Conventional wisdom used to be that foreign investments possessed more inherent risk and, in some cases, correspondingly more potential opportunity than U.S. investments. Part of the paradigm that supported this theory was structural. The US-based financial system had the strongest footing, the regulatory environment was among the world's ...
... most dependable, the currency was among the world's strongest and the bulk of goods and services US consumers purchased were manufactured in the U.S. While many truths about the opportunities inherent with international investing are as valid today as they have ever been, these risk factors have certainly changed.
On the timelessness of the benefits of international investing, one of the greatest investors of all time, Sir John Templeton, the father of global value investing, had returns that averaged nearly 14% per year for the 50-year period between 1954 and 2004. He felt investors were foolish to limit themselves to any specific country. He said, All investing is global, and that was in the 1930s! This openmindedness is more important now than at any time in history given the turn of events developed countries have suffered in the past few years.

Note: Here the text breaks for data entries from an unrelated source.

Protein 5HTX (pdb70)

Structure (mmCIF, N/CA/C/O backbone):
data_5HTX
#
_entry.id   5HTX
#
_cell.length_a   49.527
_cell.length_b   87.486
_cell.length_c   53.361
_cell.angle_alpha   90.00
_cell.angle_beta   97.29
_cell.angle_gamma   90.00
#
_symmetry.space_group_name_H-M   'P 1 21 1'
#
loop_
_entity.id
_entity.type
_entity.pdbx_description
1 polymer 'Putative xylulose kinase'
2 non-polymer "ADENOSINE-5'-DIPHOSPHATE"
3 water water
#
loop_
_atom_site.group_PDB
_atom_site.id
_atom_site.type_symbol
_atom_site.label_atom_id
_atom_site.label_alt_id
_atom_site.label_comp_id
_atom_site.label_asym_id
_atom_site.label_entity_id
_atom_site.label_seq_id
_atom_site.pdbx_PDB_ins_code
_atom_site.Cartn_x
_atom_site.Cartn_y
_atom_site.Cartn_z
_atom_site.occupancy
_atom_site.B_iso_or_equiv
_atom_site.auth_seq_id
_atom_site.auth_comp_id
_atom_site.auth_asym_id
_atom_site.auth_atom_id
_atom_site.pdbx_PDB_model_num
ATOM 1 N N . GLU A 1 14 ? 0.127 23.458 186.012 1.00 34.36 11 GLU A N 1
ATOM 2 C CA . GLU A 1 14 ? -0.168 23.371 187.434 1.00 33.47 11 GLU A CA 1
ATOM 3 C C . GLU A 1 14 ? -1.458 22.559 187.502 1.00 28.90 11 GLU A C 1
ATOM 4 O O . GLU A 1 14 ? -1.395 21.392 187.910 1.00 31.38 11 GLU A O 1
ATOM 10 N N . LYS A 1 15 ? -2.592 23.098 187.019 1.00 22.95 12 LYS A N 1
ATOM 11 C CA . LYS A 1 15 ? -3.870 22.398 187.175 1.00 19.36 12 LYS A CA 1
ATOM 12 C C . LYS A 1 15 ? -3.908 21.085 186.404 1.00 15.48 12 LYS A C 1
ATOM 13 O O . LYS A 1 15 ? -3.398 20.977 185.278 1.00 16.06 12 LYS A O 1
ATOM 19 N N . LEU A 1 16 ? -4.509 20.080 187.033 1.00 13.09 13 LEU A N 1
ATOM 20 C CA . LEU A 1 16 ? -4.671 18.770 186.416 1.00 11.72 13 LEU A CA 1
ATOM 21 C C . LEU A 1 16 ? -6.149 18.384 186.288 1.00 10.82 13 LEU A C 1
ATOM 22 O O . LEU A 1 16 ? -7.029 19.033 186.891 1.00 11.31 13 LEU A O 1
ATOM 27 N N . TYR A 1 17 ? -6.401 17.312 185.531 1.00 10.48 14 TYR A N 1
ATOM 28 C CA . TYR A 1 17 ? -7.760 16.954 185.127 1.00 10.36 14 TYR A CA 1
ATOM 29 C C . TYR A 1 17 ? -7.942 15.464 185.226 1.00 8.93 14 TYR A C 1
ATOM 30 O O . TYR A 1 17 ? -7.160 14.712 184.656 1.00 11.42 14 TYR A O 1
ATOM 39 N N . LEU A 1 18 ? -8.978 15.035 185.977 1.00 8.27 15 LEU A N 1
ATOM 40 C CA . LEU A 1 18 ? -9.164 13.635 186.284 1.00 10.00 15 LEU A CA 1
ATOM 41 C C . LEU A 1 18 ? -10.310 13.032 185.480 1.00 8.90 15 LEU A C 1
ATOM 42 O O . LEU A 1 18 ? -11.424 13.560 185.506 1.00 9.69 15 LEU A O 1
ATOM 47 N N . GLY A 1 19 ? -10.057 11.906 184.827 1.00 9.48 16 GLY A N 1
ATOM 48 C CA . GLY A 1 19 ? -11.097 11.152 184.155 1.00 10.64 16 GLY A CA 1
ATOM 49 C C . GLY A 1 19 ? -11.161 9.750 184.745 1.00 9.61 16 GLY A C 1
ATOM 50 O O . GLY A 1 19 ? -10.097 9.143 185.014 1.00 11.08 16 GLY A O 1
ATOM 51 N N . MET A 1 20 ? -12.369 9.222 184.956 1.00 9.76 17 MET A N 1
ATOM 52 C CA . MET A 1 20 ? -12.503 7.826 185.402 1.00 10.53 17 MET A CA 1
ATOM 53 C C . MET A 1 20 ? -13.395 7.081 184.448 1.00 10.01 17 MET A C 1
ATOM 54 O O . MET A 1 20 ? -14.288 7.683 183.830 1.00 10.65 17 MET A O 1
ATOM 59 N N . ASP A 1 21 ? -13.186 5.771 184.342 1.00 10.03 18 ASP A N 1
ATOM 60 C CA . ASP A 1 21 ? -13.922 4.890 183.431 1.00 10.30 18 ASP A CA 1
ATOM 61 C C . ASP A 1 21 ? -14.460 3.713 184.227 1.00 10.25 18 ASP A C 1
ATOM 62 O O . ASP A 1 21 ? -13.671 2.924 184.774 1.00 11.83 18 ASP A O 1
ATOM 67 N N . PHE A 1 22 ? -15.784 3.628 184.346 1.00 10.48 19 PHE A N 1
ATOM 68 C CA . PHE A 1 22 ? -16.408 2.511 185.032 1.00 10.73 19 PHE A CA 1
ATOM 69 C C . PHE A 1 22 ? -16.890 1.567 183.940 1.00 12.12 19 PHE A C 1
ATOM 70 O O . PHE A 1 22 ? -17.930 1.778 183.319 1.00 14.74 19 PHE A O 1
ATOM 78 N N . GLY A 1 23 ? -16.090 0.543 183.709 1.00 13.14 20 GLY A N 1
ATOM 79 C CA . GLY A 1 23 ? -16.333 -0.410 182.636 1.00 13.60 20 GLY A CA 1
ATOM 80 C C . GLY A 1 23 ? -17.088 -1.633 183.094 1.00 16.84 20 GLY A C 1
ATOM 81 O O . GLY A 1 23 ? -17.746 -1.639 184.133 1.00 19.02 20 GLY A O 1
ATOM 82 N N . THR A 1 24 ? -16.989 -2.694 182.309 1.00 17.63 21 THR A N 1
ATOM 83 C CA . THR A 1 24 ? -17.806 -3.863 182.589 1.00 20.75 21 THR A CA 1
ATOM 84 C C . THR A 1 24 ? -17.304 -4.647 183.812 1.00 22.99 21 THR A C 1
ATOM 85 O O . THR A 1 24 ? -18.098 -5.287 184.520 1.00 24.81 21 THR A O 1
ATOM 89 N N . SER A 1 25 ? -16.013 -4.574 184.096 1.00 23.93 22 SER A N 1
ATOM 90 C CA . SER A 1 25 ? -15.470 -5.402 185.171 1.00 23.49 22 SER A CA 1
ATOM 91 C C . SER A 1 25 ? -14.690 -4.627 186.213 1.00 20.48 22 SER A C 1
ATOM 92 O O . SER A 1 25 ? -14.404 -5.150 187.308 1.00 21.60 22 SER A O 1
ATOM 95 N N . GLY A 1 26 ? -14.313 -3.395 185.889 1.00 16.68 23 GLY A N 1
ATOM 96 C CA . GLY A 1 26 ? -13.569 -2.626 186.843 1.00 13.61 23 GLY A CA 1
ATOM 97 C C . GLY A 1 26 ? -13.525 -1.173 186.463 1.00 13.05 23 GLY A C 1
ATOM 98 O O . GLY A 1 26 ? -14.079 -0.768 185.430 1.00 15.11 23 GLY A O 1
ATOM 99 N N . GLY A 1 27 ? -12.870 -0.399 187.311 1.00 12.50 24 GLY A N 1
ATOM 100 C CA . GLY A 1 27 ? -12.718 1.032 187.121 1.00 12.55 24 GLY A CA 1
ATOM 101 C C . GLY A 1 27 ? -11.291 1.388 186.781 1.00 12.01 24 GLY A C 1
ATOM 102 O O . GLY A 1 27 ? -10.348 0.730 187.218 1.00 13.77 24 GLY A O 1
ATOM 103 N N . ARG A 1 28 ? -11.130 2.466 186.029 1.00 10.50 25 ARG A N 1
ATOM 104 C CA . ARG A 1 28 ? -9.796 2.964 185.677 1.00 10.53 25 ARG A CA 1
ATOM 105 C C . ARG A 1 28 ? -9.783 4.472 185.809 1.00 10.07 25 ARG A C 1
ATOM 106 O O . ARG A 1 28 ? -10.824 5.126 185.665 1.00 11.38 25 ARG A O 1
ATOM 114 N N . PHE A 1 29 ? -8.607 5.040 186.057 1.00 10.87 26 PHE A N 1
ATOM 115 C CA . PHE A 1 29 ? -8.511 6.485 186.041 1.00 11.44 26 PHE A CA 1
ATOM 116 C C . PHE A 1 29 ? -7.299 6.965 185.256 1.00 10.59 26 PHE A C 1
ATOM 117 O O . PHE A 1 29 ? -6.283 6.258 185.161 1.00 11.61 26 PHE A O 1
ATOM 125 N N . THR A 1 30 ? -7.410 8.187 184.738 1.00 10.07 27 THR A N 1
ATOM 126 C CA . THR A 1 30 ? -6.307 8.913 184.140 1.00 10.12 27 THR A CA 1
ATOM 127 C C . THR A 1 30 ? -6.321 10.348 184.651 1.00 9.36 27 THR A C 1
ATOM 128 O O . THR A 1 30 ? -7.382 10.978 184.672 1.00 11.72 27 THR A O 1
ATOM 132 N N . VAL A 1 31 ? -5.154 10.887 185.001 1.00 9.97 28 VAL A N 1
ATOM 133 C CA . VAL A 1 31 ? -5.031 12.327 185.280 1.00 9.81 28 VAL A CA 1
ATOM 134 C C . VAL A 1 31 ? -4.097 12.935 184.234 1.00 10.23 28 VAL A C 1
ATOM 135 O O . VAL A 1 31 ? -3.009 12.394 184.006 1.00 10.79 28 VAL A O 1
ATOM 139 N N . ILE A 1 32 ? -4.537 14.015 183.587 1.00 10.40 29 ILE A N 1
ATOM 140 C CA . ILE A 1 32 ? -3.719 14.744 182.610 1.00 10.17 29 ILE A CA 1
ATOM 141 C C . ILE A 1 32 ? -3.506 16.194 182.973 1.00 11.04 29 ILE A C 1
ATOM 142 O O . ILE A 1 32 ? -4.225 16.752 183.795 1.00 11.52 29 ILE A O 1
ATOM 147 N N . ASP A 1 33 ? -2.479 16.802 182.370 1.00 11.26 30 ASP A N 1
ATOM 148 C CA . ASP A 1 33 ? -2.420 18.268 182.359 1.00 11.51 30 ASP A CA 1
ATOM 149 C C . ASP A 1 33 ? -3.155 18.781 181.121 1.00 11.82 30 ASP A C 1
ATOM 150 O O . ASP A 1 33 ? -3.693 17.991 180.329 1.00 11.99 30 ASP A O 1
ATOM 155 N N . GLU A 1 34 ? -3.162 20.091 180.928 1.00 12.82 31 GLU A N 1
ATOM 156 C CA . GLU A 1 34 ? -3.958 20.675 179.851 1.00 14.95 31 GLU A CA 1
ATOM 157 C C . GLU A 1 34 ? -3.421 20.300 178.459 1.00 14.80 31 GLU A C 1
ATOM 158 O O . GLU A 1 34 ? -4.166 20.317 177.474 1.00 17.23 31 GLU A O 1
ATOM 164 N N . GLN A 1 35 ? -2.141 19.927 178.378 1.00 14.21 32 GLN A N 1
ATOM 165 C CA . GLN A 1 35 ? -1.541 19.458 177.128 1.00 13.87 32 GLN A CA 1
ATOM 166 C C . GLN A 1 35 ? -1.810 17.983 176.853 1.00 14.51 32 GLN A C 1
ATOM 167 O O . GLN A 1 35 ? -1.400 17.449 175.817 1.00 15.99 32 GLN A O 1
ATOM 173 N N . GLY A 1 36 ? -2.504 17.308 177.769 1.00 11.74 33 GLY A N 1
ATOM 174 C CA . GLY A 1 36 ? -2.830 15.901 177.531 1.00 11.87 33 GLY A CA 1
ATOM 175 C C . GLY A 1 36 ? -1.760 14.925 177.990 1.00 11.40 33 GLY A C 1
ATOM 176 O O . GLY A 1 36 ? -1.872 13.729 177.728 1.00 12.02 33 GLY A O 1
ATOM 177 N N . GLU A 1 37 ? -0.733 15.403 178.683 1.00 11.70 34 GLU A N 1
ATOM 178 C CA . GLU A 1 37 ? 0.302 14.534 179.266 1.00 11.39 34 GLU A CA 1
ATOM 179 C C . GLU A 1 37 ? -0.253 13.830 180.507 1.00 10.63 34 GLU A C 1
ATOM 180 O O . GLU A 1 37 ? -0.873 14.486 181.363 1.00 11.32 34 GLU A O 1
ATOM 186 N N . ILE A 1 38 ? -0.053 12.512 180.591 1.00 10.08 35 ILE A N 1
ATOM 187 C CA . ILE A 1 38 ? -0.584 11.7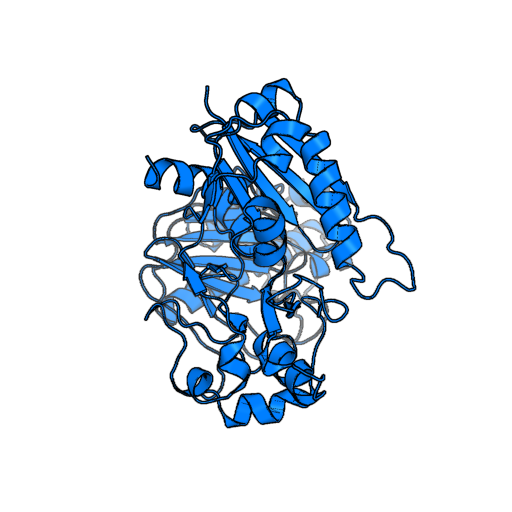12 181.689 1.00 9.43 35 ILE A CA 1
ATOM 188 C C . ILE A 1 38 ? 0.344 11.840 182.903 1.00 10.40 35 ILE A C 1
ATOM 189 O O . ILE A 1 38 ? 1.565 11.583 182.790 1.00 11.40 35 ILE A O 1
ATOM 194 N N . LYS A 1 39 ? -0.232 12.210 184.051 1.00 11.40 36 LYS A N 1
ATOM 195 C CA . LYS A 1 39 ? 0.545 12.329 185.300 1.00 10.60 36 LYS A CA 1
ATOM 196 C C . LYS A 1 39 ? 0.331 11.136 186.231 1.00 10.95 36 LYS A C 1
ATOM 197 O O . LYS A 1 39 ? 1.162 10.868 187.103 1.00 13.78 36 LYS A O 1
ATOM 203 N N . ALA A 1 40 ? -0.829 10.483 186.113 1.00 11.52 37 ALA A N 1
ATOM 204 C CA . ALA A 1 40 ? -1.127 9.322 186.940 1.00 11.65 37 ALA A CA 1
ATOM 205 C C . ALA A 1 40 ? -2.188 8.500 186.247 1.00 11.81 37 ALA A C 1
ATOM 206 O O . ALA A 1 40 ? -3.061 9.054 185.561 1.00 12.41 37 ALA A O 1
ATOM 208 N N . GLN A 1 41 ? -2.156 7.185 186.464 1.00 13.39 38 GLN A N 1
ATOM 209 C CA . GLN A 1 41 ? -3.203 6.343 185.900 1.00 15.34 38 GLN A CA 1
ATOM 210 C C . GLN A 1 41 ? -3.258 5.048 186.731 1.00 16.34 38 GLN A C 1
ATOM 211 O O . GLN A 1 41 ? -2.284 4.667 187.406 1.00 19.46 38 GLN A O 1
ATOM 217 N N . GLY A 1 42 ? -4.409 4.391 186.723 1.00 15.10 39 GLY A N 1
ATOM 218 C CA . GLY A 1 42 ? -4.526 3.165 187.493 1.00 16.19 39 GLY A CA 1
ATOM 219 C C . GLY A 1 42 ? -5.844 2.478 187.254 1.00 16.35 39 GLY A C 1
ATOM 220 O O . GLY A 1 42 ? -6.722 2.999 186.578 1.00 16.43 39 GLY A O 1
ATOM 221 N N . LYS A 1 43 ? -5.965 1.287 187.825 1.00 17.93 40 LYS A N 1
ATOM 222 C CA . LYS A 1 43 ? -7.112 0.426 187.587 1.00 17.38 40 LYS A CA 1
ATOM 223 C C . LYS A 1 43 ? -7.384 -0.376 188.818 1.00 16.50 40 LYS A C 1
ATOM 224 O O . LYS A 1 43 ? -6.465 -0.677 189.604 1.00 18.55 40 LYS A O 1
ATOM 230 N N . ARG A 1 44 ? -8.650 -0.738 188.968 1.00 15.08 41 ARG A N 1
ATOM 231 C CA . ARG A 1 44 ? -9.078 -1.603 190.055 1.00 16.48 41 ARG A CA 1
ATOM 232 C C . ARG A 1 44 ? -10.228 -2.482 189.579 1.00 14.93 41 ARG A C 1
ATOM 233 O O . ARG A 1 44 ? -11.176 -1.970 188.939 1.00 15.65 41 ARG A O 1
ATOM 241 N N . GLU A 1 45 ? -10.202 -3.771 189.930 1.00 16.35 42 GLU A N 1
ATOM 242 C CA . GLU A 1 45 ? -11.352 -4.630 189.683 1.00 17.20 42 GLU A CA 1
ATOM 243 C C . GLU A 1 45 ? -12.478 -4.335 190.689 1.00 15.67 42 GLU A C 1
ATOM 244 O O . GLU A 1 45 ? -12.211 -3.981 191.846 1.00 15.98 42 GLU A O 1
ATOM 250 N N . TYR A 1 46 ? -13.745 -4.468 190.273 1.00 13.91 43 TYR A N 1
ATOM 251 C CA . TYR A 1 46 ? -14.844 -4.238 191.220 1.00 13.26 43 TYR A CA 1
ATOM 252 C C . TYR A 1 46 ? -14.778 -5.287 192.337 1.00 12.92 43 TYR A C 1
ATOM 253 O O . TYR A 1 46 ? -14.632 -6.467 192.059 1.00 15.41 43 TYR A O 1
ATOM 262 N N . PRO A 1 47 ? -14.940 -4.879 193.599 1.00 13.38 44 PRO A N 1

It used to be that the countries with questionable accounting practices, excessive use of leverage, banking systems teetering on the edge of disaster, eroding currencies, and problems with inflation and deflation were foreign and so-called third-world. The tables have turned dramatically.

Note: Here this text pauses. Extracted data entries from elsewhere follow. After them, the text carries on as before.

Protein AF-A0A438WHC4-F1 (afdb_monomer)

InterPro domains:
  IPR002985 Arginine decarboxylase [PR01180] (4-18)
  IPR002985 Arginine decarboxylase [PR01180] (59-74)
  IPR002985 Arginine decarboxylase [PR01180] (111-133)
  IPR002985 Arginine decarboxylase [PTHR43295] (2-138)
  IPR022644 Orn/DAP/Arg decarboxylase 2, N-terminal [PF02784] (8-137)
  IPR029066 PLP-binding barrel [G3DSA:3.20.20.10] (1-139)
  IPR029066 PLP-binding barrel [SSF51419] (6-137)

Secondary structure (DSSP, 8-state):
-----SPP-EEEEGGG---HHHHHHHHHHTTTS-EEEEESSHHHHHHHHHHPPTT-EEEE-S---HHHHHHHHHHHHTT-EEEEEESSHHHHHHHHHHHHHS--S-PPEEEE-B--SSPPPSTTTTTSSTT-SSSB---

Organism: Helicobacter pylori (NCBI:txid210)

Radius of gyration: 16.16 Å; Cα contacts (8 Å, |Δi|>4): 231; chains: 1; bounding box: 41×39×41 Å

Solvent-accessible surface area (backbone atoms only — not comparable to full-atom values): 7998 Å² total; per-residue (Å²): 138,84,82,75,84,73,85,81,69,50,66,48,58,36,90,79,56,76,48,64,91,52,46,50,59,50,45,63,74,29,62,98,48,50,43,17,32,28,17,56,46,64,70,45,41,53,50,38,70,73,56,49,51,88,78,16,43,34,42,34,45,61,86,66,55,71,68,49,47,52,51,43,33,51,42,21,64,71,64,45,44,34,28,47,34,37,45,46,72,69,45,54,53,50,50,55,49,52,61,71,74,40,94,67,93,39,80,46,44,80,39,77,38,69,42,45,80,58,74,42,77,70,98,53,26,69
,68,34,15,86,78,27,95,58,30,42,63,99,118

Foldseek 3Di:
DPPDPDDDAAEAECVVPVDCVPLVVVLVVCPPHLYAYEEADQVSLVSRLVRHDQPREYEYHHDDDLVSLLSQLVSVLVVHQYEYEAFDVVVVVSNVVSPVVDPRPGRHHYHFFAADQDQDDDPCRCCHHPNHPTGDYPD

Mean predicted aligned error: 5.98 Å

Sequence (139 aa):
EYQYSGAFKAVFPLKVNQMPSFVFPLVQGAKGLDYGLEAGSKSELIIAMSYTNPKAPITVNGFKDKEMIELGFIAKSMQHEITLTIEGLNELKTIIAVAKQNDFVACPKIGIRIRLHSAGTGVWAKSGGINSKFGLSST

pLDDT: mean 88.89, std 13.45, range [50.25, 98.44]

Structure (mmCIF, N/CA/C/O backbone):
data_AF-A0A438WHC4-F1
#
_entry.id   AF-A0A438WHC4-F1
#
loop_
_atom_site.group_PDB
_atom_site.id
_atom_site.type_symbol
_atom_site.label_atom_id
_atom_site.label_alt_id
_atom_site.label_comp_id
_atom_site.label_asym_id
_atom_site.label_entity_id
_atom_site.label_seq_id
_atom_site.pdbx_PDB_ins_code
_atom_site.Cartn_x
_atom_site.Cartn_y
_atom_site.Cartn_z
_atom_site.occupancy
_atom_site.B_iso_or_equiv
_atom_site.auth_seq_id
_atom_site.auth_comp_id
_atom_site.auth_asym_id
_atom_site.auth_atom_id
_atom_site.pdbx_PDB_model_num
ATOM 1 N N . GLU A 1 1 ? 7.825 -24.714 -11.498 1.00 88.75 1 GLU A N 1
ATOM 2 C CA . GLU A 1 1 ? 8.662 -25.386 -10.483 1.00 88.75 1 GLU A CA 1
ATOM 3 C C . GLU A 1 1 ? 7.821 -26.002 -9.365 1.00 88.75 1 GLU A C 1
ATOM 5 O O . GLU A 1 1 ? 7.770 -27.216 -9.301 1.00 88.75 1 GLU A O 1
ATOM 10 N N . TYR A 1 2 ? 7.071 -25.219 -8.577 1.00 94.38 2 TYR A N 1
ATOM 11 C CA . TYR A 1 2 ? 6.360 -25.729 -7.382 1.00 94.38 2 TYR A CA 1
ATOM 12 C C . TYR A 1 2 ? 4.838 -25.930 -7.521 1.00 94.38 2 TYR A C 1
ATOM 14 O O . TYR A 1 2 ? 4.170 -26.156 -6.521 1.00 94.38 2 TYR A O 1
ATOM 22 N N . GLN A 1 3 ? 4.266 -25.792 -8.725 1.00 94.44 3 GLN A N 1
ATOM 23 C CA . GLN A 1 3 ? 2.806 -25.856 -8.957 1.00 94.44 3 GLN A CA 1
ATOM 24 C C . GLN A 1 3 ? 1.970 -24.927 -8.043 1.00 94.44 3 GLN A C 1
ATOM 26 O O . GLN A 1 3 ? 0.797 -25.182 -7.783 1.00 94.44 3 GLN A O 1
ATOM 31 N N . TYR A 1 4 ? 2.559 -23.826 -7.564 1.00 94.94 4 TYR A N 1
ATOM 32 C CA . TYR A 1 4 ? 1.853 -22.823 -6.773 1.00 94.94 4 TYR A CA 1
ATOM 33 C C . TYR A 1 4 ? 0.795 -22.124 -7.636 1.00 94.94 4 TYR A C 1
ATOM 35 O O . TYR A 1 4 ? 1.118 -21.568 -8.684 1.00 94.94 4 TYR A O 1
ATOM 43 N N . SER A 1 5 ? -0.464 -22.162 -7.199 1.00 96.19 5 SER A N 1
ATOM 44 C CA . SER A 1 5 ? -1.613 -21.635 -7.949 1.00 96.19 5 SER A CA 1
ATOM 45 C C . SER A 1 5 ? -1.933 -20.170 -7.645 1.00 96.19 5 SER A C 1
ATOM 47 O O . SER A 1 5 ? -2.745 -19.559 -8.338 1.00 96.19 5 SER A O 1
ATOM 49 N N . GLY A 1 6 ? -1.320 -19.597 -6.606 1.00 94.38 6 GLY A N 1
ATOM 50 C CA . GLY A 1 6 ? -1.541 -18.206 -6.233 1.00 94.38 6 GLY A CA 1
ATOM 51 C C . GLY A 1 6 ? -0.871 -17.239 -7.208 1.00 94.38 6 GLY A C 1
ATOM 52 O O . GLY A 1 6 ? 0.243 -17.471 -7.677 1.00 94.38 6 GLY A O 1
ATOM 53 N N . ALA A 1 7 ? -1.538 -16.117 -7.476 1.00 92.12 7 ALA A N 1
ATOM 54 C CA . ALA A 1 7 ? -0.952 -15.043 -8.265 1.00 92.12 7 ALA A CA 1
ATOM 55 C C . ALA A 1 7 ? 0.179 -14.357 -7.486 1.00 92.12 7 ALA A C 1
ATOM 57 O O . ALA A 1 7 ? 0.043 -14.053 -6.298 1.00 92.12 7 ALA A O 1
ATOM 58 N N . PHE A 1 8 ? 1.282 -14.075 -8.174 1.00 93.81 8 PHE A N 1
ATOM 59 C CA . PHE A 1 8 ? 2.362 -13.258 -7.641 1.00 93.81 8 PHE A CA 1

Major banks in countries like Singapore, South Korea, China, Taiwan, Hong Kong and Brazil did not participate in mortgage-related leverage, derivative and credit default swap investing and irresponsible lending nearly to the extent Western banks did, if at all. Their governments have not chosen to bail out their businesses by taking on huge amounts of debt and deficits. Their financial institutions are now much less leveraged, their currencies stronger, economies healthier and governments less indebted than ours. Inflation is in check, and their economies are positioned to thrive. One might invert this question and ask whether it makes sense to have a large portion of one's wealth invested in the US!
All of this begs the question of what is the difference between domestic and international investing anyway? Is there even a logical distinction to make between the two? Are General Electric, McDonald's, and Johnson & Johnson US companies? Based on the sources of their revenues, they should actually be considered non-US companies.
The upshot of all of this is that the percentage of a diversified portfolio that is domestic versus international is not a question worth pondering. As investors, it makes the most sense today, just as it did for the past six decades since Sir Templeton began investing outside of the U.S., to invest where there is the best risk-adjusted opportunity and not to impose arbitrary limitations on how much or how little should or should not be invested in a country, region, asset class or any other cookie-cutter recipe approach that tries to oversimplify and compartmentalize the complex process of investing and investment management.
P.S. And what's with those Europeans criticizing American fast food? At $9,273 million, they consume $1.3 million more McDonald's food than Americans do.